La macchina del tempo n. 9 settembre 2001 pag 133, 9 settembre 2001
Nei giorni feriali, però, contadini, borghigiani e artigiani di città si nutrono di minestre miste, polente di frumento o di mistura di cereali, come segale, spelta, miglio, panìco e sorgo (il mais non è ancora diffuso sulle nostre tavole), legumi, frittate e pane scuro, come si vede in una ”foto” dell’epoca, il celebre dipinto Il mangiatore di fagioli, del Carracci
Nei giorni feriali, però, contadini, borghigiani e artigiani di città si nutrono di minestre miste, polente di frumento o di mistura di cereali, come segale, spelta, miglio, panìco e sorgo (il mais non è ancora diffuso sulle nostre tavole), legumi, frittate e pane scuro, come si vede in una ”foto” dell’epoca, il celebre dipinto Il mangiatore di fagioli, del Carracci.

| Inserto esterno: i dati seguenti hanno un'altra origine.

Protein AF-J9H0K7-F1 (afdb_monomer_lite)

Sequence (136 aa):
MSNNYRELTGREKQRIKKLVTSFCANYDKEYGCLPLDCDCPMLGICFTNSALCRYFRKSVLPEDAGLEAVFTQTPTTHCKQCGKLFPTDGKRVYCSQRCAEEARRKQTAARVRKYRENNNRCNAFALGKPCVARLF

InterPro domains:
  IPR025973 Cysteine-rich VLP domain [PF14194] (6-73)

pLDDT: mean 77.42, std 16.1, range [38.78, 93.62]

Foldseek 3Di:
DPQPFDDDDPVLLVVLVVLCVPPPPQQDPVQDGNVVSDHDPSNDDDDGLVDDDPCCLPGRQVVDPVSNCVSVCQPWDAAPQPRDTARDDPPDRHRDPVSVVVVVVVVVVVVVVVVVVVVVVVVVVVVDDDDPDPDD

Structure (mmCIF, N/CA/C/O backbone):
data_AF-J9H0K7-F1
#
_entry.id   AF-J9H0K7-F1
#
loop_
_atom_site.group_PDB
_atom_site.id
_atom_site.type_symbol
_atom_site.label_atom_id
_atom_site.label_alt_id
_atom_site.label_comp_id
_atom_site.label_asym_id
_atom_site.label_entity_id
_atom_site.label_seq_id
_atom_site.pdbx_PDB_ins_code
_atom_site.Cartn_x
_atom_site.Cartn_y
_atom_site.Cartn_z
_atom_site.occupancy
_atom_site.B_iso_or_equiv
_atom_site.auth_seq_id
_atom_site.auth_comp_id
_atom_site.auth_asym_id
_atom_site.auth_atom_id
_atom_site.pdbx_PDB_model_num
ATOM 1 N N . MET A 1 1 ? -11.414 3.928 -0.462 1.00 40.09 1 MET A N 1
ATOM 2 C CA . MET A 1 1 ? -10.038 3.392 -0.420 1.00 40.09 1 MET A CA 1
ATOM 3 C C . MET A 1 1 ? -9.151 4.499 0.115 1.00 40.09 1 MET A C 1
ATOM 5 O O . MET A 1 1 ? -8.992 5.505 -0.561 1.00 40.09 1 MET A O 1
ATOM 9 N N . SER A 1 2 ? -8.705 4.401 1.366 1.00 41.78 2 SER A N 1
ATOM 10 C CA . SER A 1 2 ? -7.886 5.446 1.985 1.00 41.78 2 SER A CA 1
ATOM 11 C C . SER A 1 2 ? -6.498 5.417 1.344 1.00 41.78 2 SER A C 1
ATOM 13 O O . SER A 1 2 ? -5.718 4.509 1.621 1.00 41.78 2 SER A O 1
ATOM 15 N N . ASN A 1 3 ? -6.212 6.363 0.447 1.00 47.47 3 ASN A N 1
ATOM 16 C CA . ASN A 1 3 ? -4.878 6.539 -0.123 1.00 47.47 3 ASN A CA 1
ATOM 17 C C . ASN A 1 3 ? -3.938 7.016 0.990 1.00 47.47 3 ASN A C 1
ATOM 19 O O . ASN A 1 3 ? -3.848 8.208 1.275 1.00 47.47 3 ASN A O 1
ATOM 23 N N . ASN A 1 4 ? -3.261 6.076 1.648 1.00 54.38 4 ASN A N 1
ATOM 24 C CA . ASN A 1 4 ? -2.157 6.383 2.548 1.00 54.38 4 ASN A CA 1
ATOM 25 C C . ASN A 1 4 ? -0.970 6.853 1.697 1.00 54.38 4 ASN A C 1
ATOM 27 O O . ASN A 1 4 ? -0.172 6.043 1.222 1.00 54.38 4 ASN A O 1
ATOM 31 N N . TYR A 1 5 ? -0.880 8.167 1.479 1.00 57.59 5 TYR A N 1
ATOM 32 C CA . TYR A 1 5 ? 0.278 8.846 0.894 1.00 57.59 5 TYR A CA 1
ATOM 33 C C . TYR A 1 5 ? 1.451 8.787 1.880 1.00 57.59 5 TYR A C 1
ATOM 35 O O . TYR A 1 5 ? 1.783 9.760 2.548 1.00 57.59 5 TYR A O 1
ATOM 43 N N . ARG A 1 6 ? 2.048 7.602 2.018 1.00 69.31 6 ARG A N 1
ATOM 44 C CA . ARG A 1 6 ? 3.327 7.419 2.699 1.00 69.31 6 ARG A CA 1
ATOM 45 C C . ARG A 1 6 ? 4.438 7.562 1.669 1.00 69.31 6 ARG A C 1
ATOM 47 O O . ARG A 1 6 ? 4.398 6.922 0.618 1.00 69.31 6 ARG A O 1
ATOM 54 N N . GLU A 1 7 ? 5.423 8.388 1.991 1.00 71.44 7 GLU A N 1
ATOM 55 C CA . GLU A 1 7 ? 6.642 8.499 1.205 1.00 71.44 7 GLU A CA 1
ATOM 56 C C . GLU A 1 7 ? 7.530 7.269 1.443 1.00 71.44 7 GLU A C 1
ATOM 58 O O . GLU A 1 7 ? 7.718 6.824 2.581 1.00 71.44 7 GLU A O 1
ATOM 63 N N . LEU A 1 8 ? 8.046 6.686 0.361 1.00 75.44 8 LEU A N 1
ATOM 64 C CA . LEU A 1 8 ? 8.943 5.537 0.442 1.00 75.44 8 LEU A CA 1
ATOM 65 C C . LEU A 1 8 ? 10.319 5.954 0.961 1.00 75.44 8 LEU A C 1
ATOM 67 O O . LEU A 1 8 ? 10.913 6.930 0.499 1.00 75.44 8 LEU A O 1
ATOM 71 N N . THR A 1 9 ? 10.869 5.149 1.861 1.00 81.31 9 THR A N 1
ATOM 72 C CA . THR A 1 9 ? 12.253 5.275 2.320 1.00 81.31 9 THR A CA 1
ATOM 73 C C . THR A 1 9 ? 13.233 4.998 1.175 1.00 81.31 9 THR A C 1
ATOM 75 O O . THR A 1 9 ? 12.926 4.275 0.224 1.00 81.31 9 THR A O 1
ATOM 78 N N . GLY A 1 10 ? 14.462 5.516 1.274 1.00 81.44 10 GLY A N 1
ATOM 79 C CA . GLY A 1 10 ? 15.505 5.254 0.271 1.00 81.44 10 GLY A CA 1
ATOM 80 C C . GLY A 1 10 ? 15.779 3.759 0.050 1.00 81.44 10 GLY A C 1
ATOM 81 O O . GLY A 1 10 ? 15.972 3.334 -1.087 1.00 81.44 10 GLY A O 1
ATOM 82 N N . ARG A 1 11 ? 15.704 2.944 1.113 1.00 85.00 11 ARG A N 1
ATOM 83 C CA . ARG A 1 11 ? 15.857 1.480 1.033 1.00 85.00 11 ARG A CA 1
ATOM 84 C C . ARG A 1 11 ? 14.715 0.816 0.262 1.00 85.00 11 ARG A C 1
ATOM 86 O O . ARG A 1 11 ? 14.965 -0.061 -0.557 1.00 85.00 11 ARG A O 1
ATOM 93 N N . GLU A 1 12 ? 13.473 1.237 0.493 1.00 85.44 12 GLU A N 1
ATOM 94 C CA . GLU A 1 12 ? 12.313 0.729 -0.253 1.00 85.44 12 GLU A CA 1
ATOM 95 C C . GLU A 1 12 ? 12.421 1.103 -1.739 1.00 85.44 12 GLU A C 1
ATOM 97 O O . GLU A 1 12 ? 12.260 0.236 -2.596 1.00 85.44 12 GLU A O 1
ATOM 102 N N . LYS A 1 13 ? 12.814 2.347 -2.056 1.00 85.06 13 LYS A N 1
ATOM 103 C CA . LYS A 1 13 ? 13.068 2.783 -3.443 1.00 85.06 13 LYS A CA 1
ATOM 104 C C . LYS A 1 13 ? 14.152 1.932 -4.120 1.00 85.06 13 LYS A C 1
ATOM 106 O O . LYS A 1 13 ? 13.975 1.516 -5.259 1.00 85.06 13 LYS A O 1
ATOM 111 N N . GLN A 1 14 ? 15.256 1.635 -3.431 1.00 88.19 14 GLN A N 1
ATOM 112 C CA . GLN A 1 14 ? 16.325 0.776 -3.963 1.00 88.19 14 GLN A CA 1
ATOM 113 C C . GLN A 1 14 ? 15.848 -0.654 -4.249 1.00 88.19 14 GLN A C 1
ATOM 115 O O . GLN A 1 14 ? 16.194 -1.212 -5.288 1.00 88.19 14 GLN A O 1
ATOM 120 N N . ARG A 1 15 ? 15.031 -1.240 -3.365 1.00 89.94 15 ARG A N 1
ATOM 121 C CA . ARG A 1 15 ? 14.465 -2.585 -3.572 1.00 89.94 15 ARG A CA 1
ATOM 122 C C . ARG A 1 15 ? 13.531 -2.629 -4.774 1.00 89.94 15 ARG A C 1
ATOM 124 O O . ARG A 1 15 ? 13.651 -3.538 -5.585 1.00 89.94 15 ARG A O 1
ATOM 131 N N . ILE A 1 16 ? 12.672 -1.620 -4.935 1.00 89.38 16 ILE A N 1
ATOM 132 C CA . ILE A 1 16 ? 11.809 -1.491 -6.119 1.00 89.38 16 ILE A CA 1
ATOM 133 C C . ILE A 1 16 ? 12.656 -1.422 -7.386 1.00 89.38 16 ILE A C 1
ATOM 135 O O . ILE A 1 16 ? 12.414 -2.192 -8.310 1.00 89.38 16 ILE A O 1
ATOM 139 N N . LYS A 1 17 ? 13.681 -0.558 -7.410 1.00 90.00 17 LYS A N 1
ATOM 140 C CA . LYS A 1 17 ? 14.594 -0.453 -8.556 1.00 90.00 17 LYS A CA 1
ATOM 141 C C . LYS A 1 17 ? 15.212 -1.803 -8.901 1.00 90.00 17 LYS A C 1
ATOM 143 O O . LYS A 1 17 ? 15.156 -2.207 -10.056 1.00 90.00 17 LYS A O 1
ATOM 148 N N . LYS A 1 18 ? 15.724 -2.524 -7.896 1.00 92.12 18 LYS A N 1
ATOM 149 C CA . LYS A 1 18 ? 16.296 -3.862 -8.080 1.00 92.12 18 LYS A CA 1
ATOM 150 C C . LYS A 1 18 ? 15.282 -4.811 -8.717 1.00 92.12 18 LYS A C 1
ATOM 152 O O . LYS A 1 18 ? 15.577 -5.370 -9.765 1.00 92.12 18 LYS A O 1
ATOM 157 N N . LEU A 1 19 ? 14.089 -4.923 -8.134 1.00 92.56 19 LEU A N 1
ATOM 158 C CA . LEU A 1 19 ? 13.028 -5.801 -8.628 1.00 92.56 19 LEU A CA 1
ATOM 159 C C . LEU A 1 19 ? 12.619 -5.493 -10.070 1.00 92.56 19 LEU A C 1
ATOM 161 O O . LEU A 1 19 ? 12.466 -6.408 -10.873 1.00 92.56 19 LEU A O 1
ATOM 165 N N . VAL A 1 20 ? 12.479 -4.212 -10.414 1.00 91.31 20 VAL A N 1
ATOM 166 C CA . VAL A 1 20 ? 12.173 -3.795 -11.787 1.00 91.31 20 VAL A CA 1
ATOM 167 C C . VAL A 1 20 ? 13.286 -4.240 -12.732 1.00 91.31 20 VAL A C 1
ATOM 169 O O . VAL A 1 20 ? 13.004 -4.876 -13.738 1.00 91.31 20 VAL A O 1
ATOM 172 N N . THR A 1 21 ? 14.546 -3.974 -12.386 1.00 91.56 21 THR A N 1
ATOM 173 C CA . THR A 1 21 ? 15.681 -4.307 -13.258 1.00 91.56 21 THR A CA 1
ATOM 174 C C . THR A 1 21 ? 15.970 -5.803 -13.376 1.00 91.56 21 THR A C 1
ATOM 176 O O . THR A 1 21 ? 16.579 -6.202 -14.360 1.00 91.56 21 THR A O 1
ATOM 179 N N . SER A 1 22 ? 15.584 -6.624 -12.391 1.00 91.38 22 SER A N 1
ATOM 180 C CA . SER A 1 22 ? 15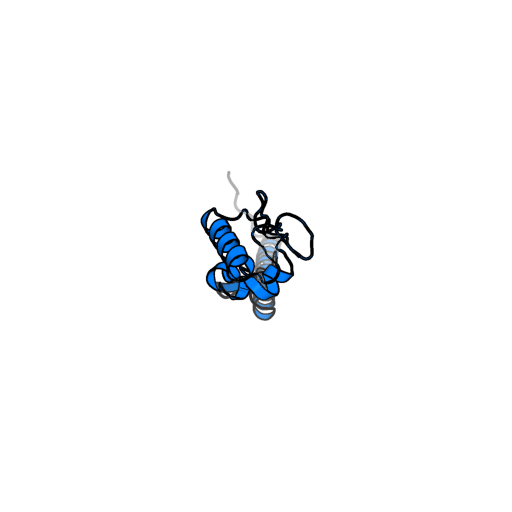.937 -8.051 -12.366 1.00 91.38 22 SER A CA 1
ATOM 181 C C . SER A 1 22 ? 14.785 -9.004 -12.678 1.00 91.38 22 SER A C 1
ATOM 183 O O . SER A 1 22 ? 15.051 -10.110 -13.130 1.00 91.38 22 SER A O 1
ATOM 185 N N . PHE A 1 23 ? 13.531 -8.617 -12.423 1.00 92.06 23 PHE A N 1
ATOM 186 C CA . PHE A 1 23 ? 12.375 -9.523 -12.523 1.00 92.06 23 PHE A CA 1
ATOM 187 C C . PHE A 1 23 ? 11.227 -8.995 -13.395 1.00 92.06 23 PHE A C 1
ATOM 189 O O . PHE A 1 23 ? 10.316 -9.751 -13.725 1.00 92.06 23 PHE A O 1
ATOM 196 N N . CYS A 1 24 ? 11.213 -7.714 -13.775 1.00 93.25 24 CYS A N 1
ATOM 197 C CA . CYS A 1 24 ? 10.124 -7.186 -14.595 1.00 93.25 24 CYS A CA 1
ATOM 198 C C . CYS A 1 24 ? 10.302 -7.588 -16.064 1.00 93.25 24 CYS A C 1
ATOM 200 O O . CYS A 1 24 ? 11.134 -7.020 -16.761 1.00 93.25 24 CYS A O 1
ATOM 202 N N . ALA A 1 25 ? 9.447 -8.484 -16.566 1.00 93.62 25 ALA A N 1
ATOM 203 C CA . ALA A 1 25 ? 9.477 -8.915 -17.971 1.00 93.62 25 ALA A CA 1
ATOM 204 C C . ALA A 1 25 ? 9.168 -7.794 -18.984 1.00 93.62 25 ALA A C 1
ATOM 206 O O . ALA A 1 25 ? 9.424 -7.938 -20.172 1.00 93.62 25 ALA A O 1
ATOM 207 N N . ASN A 1 26 ? 8.599 -6.681 -18.514 1.00 91.69 26 ASN A N 1
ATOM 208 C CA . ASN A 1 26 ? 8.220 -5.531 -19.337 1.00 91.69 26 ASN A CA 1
Protein AF-Q2W3E3-F1 (afdb_monomer_lite)

Radius of gyration: 37.01 Å; chains: 1; bounding box: 120×97×109 Å

Structure (mmCIF, N/CA/C/O backbone):
data_AF-Q2W3E3-F1
#
_entry.id   AF-Q2W3E3-F1
#
loop_
_atom_site.group_PDB
_atom_site.id
_atom_site.type_symbol
_atom_site.label_atom_id
_atom_site.label_alt_id
_atom_site.label_comp_id
_atom_site.label_asym_id
_atom_site.label_entity_id
_atom_site.label_seq_id
_atom_site.pdbx_PDB_ins_code
_atom_site.Cartn_x
_atom_site.Cartn_y
_atom_site.Cartn_z
_atom_site.occupancy
_atom_site.B_iso_or_equiv
_atom_site.auth_seq_id
_atom_site.auth_comp_id
_atom_site.auth_asym_id
_atom_site.auth_atom_id
_atom_site.pdbx_PDB_model_num
ATOM 1 N N . MET A 1 1 ? -4.888 -27.006 44.361 1.00 39.00 1 MET A N 1
ATOM 2 C CA . MET A 1 1 ? -4.891 -26.572 42.943 1.00 39.00 1 MET A CA 1
ATOM 3 C C . MET A 1 1 ? -4.778 -27.766 41.976 1.00 39.00 1 MET A C 1
ATOM 5 O O . MET A 1 1 ? -4.175 -27.625 40.925 1.00 39.00 1 MET A O 1
ATOM 9 N N . LEU A 1 2 ? -5.341 -28.942 42.309 1.00 33.69 2 LEU A N 1
ATOM 10 C CA . LEU A 1 2 ? -5.247 -30.157 41.468 1.00 33.69 2 LEU A CA 1
ATOM 11 C C . LEU A 1 2 ? -6.582 -30.913 41.307 1.00 33.69 2 LEU A C 1
ATOM 13 O O . LEU A 1 2 ? -6.782 -31.576 40.293 1.00 33.69 2 LEU A O 1
ATOM 17 N N . GLU A 1 3 ? -7.537 -30.758 42.230 1.00 32.75 3 GLU A N 1
ATOM 18 C CA . GLU A 1 3 ? -8.866 -31.393 42.130 1.00 32.75 3 GLU A CA 1
ATOM 19 C C . GLU A 1 3 ? -9.679 -30.909 40.914 1.00 32.75 3 GLU A C 1
ATOM 21 O O . GLU A 1 3 ? -10.441 -31.676 40.329 1.00 32.75 3 GLU A O 1
ATOM 26 N N . SER A 1 4 ? -9.451 -29.672 40.457 1.00 35.59 4 SER A N 1
ATOM 27 C CA . SER A 1 4 ? -10.074 -29.094 39.255 1.00 35.59 4 SER A CA 1
ATOM 28 C C . SER A 1 4 ? -9.636 -29.745 37.934 1.00 35.59 4 SER A C 1
ATOM 30 O O . SER A 1 4 ? -10.170 -29.392 36.888 1.00 35.59 4 SER A O 1
ATOM 32 N N . LEU A 1 5 ? -8.677 -30.679 37.964 1.00 34.09 5 LEU A N 1
ATOM 33 C CA . LEU A 1 5 ? -8.200 -31.439 36.801 1.00 34.09 5 LEU A CA 1
ATOM 34 C C . LEU A 1 5 ? -8.557 -32.935 36.871 1.00 34.09 5 LEU A C 1
ATOM 36 O O . LEU A 1 5 ? -8.146 -33.712 36.013 1.00 34.09 5 LEU A O 1
ATOM 40 N N . GLY A 1 6 ? -9.335 -33.363 37.873 1.00 33.50 6 GLY A N 1
ATOM 41 C CA . GLY A 1 6 ? -9.866 -34.728 37.946 1.00 33.50 6 GLY A CA 1
ATOM 42 C C . GLY A 1 6 ? -8.837 -35.826 38.244 1.00 33.50 6 GLY A C 1
ATOM 43 O O . GLY A 1 6 ? -9.150 -37.003 38.056 1.00 33.50 6 GLY A O 1
ATOM 44 N N . VAL A 1 7 ? -7.643 -35.471 38.722 1.00 37.25 7 VAL A N 1
ATOM 45 C CA . VAL A 1 7 ? -6.651 -36.423 39.248 1.00 37.25 7 VAL A CA 1
ATOM 46 C C . VAL A 1 7 ? -7.132 -36.955 40.603 1.00 37.25 7 VAL A C 1
ATOM 48 O O . VAL A 1 7 ? -7.665 -36.195 41.408 1.00 37.25 7 VAL A O 1
ATOM 51 N N . ALA A 1 8 ? -6.953 -38.254 40.851 1.00 38.34 8 ALA A N 1
ATOM 52 C CA . ALA A 1 8 ? -7.206 -38.880 42.148 1.00 38.34 8 ALA A CA 1
ATOM 53 C C . ALA A 1 8 ? -5.884 -39.383 42.739 1.00 38.34 8 ALA A C 1
ATOM 55 O O . ALA A 1 8 ? -5.093 -40.005 42.029 1.00 38.34 8 ALA A O 1
ATOM 56 N N . ASP A 1 9 ? -5.660 -39.102 44.021 1.00 38.41 9 ASP A N 1
ATOM 57 C CA . ASP A 1 9 ? -4.557 -39.667 44.799 1.00 38.41 9 ASP A CA 1
ATOM 58 C C . ASP A 1 9 ? -4.909 -41.107 45.225 1.00 38.41 9 ASP A C 1
ATOM 60 O O . ASP A 1 9 ? -6.076 -41.422 45.455 1.00 38.41 9 ASP A O 1
ATOM 64 N N . LEU A 1 10 ? -3.903 -41.978 45.311 1.00 42.84 10 LEU A N 1
ATOM 65 C CA . LEU A 1 10 ? -4.012 -43.368 45.775 1.00 42.84 10 LEU A CA 1
ATOM 66 C C . LEU A 1 10 ? -3.083 -43.636 46.978 1.00 42.84 10 LEU A C 1
ATOM 68 O O . LEU A 1 10 ? -2.671 -44.769 47.220 1.00 42.84 10 LEU A O 1
ATOM 72 N N . GLY A 1 11 ? -2.739 -42.586 47.732 1.00 42.16 11 GLY A N 1
ATOM 73 C CA . GLY A 1 11 ? -1.982 -42.662 48.984 1.00 42.16 11 GLY A CA 1
ATOM 74 C C . GLY A 1 11 ? -2.787 -43.068 50.229 1.00 42.16 11 GLY A C 1
ATOM 75 O O . GLY A 1 11 ? -2.176 -43.323 51.267 1.00 42.16 11 GLY A O 1
ATOM 76 N N . ALA A 1 12 ? -4.122 -43.137 50.158 1.00 39.44 12 ALA A N 1
ATOM 77 C CA . ALA A 1 12 ? -4.989 -43.516 51.278 1.00 39.44 12 ALA A CA 1
ATOM 78 C C . ALA A 1 12 ? -6.226 -44.311 50.818 1.00 39.44 12 ALA A C 1
ATOM 80 O O . ALA A 1 12 ? -6.766 -44.042 49.751 1.00 39.44 12 ALA A O 1
ATOM 81 N N . ASP A 1 13 ? -6.649 -45.241 51.681 1.00 31.95 13 ASP A N 1
ATOM 82 C CA . ASP A 1 13 ? -7.812 -46.137 51.604 1.00 31.95 13 ASP A CA 1
ATOM 83 C C . ASP A 1 13 ? -7.930 -47.059 50.368 1.00 31.95 13 ASP A C 1
ATOM 85 O O . ASP A 1 13 ? -7.972 -46.649 49.210 1.00 31.95 13 ASP A O 1
ATOM 89 N N . GLY A 1 14 ? -7.994 -48.367 50.641 1.00 40.66 14 GLY A N 1
ATOM 90 C CA . GLY A 1 14 ? -8.249 -49.407 49.642 1.00 40.66 14 GLY A CA 1
ATOM 91 C C . GLY A 1 14 ? -9.742 -49.656 49.395 1.00 40.66 14 GLY A C 1
ATOM 92 O O . GLY A 1 14 ? -10.594 -49.168 50.131 1.00 40.66 14 GLY A O 1
ATOM 93 N N . ASP A 1 15 ? -10.026 -50.485 48.387 1.00 42.50 15 ASP A N 1
ATOM 94 C CA . ASP A 1 15 ? -11.355 -50.965 47.974 1.00 42.50 15 ASP A CA 1
ATOM 95 C C . ASP A 1 15 ? -12.325 -49.894 47.415 1.00 42.50 15 ASP A C 1
ATOM 97 O O . ASP A 1 15 ? -13.271 -49.451 48.065 1.00 42.50 15 ASP A O 1
ATOM 101 N N . GLY A 1 16 ? -12.147 -49.552 46.129 1.00 33.50 16 GLY A N 1
ATOM 102 C CA . GLY A 1 16 ? -13.084 -48.739 45.338 1.00 33.50 16 GLY A CA 1
ATOM 103 C C . GLY A 1 16 ? -13.100 -49.117 43.846 1.00 33.50 16 GLY A C 1
ATOM 104 O O . GLY A 1 16 ? -12.070 -49.474 43.276 1.00 33.50 16 GLY A O 1
ATOM 105 N N . GLU A 1 17 ? -14.272 -49.065 43.199 1.00 33.94 17 GLU A N 1
ATOM 106 C CA . GLU A 1 17 ? -14.456 -49.510 41.804 1.00 33.94 17 GLU A CA 1
ATOM 107 C C . GLU A 1 17 ? -13.798 -48.596 40.751 1.00 33.94 17 GLU A C 1
ATOM 109 O O . GLU A 1 17 ? -13.907 -47.367 40.790 1.00 33.94 17 GLU A O 1
ATOM 114 N N . VAL A 1 18 ? -13.205 -49.210 39.720 1.00 34.38 18 VAL A N 1
ATOM 115 C CA . VAL A 1 18 ? -12.606 -48.508 38.573 1.00 34.38 18 VAL A CA 1
ATOM 116 C C . VAL A 1 18 ? -13.665 -48.186 37.513 1.00 34.38 18 VAL A C 1
ATOM 118 O O . VAL A 1 18 ? -14.337 -49.080 37.001 1.00 34.38 18 VAL A O 1
ATOM 121 N N . LYS A 1 19 ? -13.762 -46.912 37.109 1.00 34.94 19 LYS A N 1
ATOM 122 C CA . LYS A 1 19 ? -14.573 -46.468 35.958 1.00 34.94 19 LYS A CA 1
ATOM 123 C C . LYS A 1 19 ? -13.698 -46.256 34.708 1.00 34.94 19 LYS A C 1
ATOM 125 O O . LYS A 1 19 ? -12.554 -45.823 34.857 1.00 34.94 19 LYS A O 1
ATOM 130 N N . PRO A 1 20 ? -14.195 -46.522 33.482 1.00 28.53 20 PRO A N 1
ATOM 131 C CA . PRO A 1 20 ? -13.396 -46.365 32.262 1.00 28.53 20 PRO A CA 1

Viene descritta come squisita la minestra di semi di canapa (cannabis): peccato che dia uno strano mal di testa, notano Martino e Platina. Al posto degli spinaci, si mangiano atreplice, ortica, malva, foglie di fave e di piselli, buonenrico e erba di S.Giovanni. I cuochi, non i vagabondi, preparano delicate minestre di radici di prezzemolo e foglie di grano verde. Nei pranzi degli artigiani anche qualche piccione (pippione), pollastro o pesce. Di tanto in tanto, per lo più la domenica, fegatelli, polpettine di fegato o salsicce, confetture e frutta fresca a fine pasto. Ma tutti, principi, borghesi e popolo, in pieno Rinascimento mangiano anche rondini, passeri, storni, gru, cicogne e tartarughe marine. In qualche taverna di montagna si trova perfino la carne d’orso. Sono i tempi felici e lontani di frutti oggi spariti, come corniole, carrube e lazzeruoli. Tutti, perfino gli uomini d’affari, conoscono le sottili differenze di gusto e aroma tra santoreggia e serpillo, rafano e crescione. Uno o due bicchieri di vino, sempre annacquato, accompagnano il banchetto casalingo. Bere vino schietto, come fanno i tedeschi o gli svizzeri, è per tutti gli italiani del Rinascimento ancora un’usanza strana ed esotica, così come era per gli antichi Romani. Ma inizia a diffondersi la prima, peccaminosa ”acqua di vite”. E l’atavica avversione italiana per l’ebbrezza comincerà inevitabilmente a vacillare.